- Activity
In the data that follows, find the line with "ATOM 143 O O"; transcribe it, every later line up to the one with "ATOM 153 C CA", and that line as well, exactly and with no others.
━━━━━━
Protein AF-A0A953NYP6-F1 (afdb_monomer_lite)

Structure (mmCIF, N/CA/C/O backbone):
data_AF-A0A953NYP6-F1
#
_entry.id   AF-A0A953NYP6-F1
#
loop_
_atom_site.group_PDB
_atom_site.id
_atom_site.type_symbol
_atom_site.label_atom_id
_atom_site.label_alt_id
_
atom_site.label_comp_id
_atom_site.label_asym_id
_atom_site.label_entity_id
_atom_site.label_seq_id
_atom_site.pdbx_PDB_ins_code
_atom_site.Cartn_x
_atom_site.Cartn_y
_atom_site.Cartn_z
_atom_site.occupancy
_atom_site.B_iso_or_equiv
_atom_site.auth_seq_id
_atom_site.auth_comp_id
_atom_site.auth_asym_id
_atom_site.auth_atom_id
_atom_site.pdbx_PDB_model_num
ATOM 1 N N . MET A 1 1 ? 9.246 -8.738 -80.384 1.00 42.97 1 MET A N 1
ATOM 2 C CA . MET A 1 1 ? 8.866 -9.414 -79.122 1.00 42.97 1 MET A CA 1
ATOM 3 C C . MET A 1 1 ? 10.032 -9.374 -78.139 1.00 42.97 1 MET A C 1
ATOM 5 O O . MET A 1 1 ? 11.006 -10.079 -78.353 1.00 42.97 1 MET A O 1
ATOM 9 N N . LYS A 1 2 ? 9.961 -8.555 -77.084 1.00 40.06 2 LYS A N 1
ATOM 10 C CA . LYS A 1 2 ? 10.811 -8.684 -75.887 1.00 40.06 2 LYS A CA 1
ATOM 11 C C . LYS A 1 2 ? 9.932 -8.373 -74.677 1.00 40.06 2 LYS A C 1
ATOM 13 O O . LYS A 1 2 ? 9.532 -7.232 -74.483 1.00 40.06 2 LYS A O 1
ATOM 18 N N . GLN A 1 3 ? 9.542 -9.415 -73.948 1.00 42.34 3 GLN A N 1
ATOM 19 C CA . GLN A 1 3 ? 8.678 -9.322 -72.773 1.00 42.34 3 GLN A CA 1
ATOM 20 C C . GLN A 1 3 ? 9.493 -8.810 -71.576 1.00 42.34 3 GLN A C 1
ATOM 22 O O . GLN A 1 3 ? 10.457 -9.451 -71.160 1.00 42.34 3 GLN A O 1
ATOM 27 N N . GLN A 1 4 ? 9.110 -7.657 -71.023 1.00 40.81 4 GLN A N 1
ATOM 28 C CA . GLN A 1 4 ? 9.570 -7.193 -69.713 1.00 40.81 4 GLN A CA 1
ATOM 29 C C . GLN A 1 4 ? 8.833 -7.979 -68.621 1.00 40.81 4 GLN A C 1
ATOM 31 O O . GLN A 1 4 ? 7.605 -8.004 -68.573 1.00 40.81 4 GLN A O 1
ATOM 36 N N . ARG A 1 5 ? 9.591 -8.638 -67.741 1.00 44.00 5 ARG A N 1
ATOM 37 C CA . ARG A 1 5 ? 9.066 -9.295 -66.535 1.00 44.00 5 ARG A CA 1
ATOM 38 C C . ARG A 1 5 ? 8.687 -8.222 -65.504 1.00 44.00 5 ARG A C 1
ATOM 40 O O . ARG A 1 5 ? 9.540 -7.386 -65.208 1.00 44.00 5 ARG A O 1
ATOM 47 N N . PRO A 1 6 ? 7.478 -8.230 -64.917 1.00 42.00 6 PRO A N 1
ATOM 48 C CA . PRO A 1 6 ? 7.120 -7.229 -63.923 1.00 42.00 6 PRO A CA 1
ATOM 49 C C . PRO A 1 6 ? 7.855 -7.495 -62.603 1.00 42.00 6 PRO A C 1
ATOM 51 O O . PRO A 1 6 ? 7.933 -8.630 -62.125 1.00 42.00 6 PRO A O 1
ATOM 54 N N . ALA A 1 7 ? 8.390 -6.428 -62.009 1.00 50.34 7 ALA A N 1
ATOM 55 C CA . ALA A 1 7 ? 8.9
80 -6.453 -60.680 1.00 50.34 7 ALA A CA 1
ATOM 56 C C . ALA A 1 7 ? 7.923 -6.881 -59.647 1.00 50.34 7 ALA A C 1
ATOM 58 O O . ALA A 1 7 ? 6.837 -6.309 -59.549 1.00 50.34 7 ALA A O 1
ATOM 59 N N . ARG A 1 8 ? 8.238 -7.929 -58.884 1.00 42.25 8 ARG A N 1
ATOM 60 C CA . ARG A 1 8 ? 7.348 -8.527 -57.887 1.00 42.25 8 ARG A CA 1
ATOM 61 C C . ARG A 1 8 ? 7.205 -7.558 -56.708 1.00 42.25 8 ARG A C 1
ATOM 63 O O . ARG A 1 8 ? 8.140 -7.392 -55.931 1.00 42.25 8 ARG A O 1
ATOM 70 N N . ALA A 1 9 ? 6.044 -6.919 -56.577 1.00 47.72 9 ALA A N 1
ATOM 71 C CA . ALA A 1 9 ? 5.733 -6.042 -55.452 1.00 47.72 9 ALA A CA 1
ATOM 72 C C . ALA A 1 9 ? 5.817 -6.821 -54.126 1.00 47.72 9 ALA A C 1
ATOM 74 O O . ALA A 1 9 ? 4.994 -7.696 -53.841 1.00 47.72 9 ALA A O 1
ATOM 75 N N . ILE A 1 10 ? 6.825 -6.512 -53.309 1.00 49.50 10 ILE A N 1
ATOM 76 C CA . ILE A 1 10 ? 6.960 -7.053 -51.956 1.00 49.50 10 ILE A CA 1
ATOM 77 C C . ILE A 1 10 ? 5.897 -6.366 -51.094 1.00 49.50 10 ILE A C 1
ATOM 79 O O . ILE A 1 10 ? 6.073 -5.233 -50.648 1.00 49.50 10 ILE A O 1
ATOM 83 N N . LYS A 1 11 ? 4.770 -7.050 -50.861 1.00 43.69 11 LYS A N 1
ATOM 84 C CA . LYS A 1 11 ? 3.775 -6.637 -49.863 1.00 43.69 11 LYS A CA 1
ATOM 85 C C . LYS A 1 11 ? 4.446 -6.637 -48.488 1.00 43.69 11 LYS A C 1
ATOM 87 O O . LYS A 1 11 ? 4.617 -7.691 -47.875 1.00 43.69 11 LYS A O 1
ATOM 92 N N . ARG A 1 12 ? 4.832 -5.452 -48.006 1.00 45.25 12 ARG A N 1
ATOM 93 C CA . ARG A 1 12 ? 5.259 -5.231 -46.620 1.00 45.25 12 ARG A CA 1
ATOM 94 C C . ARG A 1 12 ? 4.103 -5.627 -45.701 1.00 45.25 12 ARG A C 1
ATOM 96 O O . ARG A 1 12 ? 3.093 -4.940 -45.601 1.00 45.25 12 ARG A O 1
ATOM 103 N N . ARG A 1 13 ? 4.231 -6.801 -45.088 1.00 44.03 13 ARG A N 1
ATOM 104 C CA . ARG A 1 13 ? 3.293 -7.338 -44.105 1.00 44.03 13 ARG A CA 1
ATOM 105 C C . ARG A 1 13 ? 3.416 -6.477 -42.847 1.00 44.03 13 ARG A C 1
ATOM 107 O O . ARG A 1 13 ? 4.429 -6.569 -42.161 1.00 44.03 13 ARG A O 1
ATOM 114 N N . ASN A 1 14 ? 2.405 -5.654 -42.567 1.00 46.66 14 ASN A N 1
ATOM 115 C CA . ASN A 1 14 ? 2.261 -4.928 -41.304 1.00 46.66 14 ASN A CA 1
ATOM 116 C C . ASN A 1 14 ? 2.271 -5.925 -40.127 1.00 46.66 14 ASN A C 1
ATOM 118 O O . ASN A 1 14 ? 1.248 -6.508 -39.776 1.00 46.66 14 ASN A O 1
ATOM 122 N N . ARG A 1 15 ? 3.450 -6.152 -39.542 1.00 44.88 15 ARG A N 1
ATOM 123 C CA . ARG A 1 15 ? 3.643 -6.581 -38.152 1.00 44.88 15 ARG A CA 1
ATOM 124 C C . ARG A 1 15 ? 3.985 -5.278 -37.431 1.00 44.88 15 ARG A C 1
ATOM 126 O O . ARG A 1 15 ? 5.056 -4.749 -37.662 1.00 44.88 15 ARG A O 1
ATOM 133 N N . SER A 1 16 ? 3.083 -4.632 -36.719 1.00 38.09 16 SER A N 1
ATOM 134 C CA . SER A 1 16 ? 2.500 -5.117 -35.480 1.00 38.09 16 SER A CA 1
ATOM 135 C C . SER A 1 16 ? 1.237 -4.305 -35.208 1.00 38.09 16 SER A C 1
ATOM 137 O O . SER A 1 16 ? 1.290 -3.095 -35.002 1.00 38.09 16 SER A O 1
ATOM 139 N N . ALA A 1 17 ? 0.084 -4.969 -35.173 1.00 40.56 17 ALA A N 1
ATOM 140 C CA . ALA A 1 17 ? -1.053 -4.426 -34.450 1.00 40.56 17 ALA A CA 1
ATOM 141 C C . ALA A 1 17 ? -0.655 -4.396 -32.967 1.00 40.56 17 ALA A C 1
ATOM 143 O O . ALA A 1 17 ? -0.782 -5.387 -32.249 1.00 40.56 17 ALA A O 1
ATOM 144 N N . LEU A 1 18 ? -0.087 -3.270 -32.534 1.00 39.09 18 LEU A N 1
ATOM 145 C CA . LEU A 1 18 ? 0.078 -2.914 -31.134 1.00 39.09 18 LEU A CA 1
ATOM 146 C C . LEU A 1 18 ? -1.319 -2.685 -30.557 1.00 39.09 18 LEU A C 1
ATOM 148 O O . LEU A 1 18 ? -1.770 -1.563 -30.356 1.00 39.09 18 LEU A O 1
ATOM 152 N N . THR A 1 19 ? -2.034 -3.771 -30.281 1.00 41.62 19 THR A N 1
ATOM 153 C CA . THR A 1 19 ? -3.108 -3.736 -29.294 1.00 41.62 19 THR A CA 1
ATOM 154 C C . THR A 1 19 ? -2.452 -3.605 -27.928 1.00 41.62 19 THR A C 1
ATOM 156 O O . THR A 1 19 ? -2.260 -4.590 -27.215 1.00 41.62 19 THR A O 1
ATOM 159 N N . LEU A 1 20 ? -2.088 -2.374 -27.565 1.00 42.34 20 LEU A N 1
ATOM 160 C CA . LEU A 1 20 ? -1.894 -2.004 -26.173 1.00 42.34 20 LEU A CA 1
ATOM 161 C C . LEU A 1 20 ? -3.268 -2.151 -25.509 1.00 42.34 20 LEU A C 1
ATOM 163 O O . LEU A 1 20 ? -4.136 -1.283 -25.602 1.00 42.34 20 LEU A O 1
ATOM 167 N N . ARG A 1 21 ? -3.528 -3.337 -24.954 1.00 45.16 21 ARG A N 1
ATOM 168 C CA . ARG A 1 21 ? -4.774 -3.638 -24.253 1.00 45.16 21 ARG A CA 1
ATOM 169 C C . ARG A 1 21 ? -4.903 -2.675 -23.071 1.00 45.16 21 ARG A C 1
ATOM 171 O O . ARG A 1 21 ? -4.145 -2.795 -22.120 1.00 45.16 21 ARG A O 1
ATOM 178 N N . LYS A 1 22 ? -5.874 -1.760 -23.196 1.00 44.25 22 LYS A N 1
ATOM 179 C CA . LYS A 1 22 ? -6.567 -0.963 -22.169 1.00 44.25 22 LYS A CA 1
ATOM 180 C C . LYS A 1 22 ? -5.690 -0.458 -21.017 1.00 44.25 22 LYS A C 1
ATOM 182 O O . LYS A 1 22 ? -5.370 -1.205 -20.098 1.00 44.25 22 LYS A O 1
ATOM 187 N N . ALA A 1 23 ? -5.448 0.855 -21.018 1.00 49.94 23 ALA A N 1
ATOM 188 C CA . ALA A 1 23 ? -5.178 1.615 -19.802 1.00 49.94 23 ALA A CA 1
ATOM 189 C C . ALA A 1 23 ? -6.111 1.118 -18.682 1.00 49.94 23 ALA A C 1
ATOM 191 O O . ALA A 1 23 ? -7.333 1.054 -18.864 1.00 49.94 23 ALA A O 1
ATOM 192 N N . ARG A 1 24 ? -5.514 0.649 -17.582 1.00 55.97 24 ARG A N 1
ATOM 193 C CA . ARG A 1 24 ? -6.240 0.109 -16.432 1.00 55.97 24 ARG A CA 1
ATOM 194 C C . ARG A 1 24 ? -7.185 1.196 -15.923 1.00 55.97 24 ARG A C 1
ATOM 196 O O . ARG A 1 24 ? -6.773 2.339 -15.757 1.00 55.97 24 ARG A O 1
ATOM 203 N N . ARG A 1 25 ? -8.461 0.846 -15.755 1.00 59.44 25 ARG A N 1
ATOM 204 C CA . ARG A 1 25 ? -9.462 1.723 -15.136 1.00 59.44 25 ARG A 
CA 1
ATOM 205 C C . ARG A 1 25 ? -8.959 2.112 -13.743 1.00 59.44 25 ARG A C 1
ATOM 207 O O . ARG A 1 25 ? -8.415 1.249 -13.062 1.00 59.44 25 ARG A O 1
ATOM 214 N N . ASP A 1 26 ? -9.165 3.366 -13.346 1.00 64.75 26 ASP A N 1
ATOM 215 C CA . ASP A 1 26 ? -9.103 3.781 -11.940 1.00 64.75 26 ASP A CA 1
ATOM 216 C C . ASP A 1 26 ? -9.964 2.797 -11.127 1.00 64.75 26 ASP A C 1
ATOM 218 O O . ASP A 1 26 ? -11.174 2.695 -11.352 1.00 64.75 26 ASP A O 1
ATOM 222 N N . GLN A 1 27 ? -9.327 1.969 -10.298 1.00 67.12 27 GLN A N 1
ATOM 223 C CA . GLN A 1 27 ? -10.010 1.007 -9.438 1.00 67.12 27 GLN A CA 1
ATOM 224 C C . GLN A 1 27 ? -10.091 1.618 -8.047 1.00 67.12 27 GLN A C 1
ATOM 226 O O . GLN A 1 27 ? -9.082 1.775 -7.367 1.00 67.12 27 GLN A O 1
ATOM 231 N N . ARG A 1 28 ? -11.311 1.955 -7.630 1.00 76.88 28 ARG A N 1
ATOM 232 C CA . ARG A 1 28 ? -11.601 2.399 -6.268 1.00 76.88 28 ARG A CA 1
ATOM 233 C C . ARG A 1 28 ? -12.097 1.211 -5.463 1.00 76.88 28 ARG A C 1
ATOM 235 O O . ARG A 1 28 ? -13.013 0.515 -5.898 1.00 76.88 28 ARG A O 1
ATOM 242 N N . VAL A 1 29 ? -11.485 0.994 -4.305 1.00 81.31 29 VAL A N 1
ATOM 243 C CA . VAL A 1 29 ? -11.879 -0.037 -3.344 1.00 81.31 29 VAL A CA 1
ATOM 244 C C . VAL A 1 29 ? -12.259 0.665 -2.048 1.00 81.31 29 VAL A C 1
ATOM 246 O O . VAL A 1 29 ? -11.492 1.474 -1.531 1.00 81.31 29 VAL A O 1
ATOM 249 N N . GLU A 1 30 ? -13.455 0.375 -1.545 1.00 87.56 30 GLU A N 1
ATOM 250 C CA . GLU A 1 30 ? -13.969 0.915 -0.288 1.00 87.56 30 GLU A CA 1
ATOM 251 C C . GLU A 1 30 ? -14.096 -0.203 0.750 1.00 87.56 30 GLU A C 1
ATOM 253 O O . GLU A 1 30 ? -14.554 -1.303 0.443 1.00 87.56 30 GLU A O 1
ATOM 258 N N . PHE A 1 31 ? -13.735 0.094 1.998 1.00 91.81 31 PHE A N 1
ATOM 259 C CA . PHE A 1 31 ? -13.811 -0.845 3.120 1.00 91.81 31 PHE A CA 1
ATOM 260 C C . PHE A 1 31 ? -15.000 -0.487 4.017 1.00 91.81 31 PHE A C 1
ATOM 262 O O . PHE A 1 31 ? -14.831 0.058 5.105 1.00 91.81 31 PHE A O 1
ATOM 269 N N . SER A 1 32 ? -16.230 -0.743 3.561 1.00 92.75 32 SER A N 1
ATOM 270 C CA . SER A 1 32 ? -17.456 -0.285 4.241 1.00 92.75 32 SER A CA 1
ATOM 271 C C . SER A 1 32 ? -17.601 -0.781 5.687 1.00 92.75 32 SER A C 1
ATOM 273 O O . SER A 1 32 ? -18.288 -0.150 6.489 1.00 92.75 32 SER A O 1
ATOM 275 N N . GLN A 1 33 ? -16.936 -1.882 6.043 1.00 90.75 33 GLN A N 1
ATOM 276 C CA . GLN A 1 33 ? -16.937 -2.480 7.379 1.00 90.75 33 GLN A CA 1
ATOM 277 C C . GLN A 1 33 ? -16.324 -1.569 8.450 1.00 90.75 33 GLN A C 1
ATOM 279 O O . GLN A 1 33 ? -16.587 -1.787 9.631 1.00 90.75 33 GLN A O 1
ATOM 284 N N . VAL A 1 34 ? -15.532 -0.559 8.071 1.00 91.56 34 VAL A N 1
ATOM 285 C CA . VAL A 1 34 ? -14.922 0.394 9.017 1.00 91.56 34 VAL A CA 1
━━━━━━
- The completed task
ATOM 143 O O . ALA A 1 17 ? -0.782 -5.387 -32.249 1.00 40.56 17 ALA A O 1
ATOM 144 N N . LEU A 1 18 ? -0.087 -3.270 -32.534 1.00 39.09 18 LEU A N 1
ATOM 145 C CA . LEU A 1 18 ? 0.078 -2.914 -31.134 1.00 39.09 18 LEU A CA 1
ATOM 146 C C . LEU A 1 18 ? -1.319 -2.685 -30.557 1.00 39.09 18 LEU A C 1
ATOM 148 O O . LEU A 1 18 ? -1.770 -1.563 -30.356 1.00 39.09 18 LEU A O 1
ATOM 152 N N . THR A 1 19 ? -2.034 -3.771 -30.281 1.00 41.62 19 THR A N 1
ATOM 153 C CA . THR A 1 19 ? -3.108 -3.736 -29.294 1.00 41.62 19 THR A CA 1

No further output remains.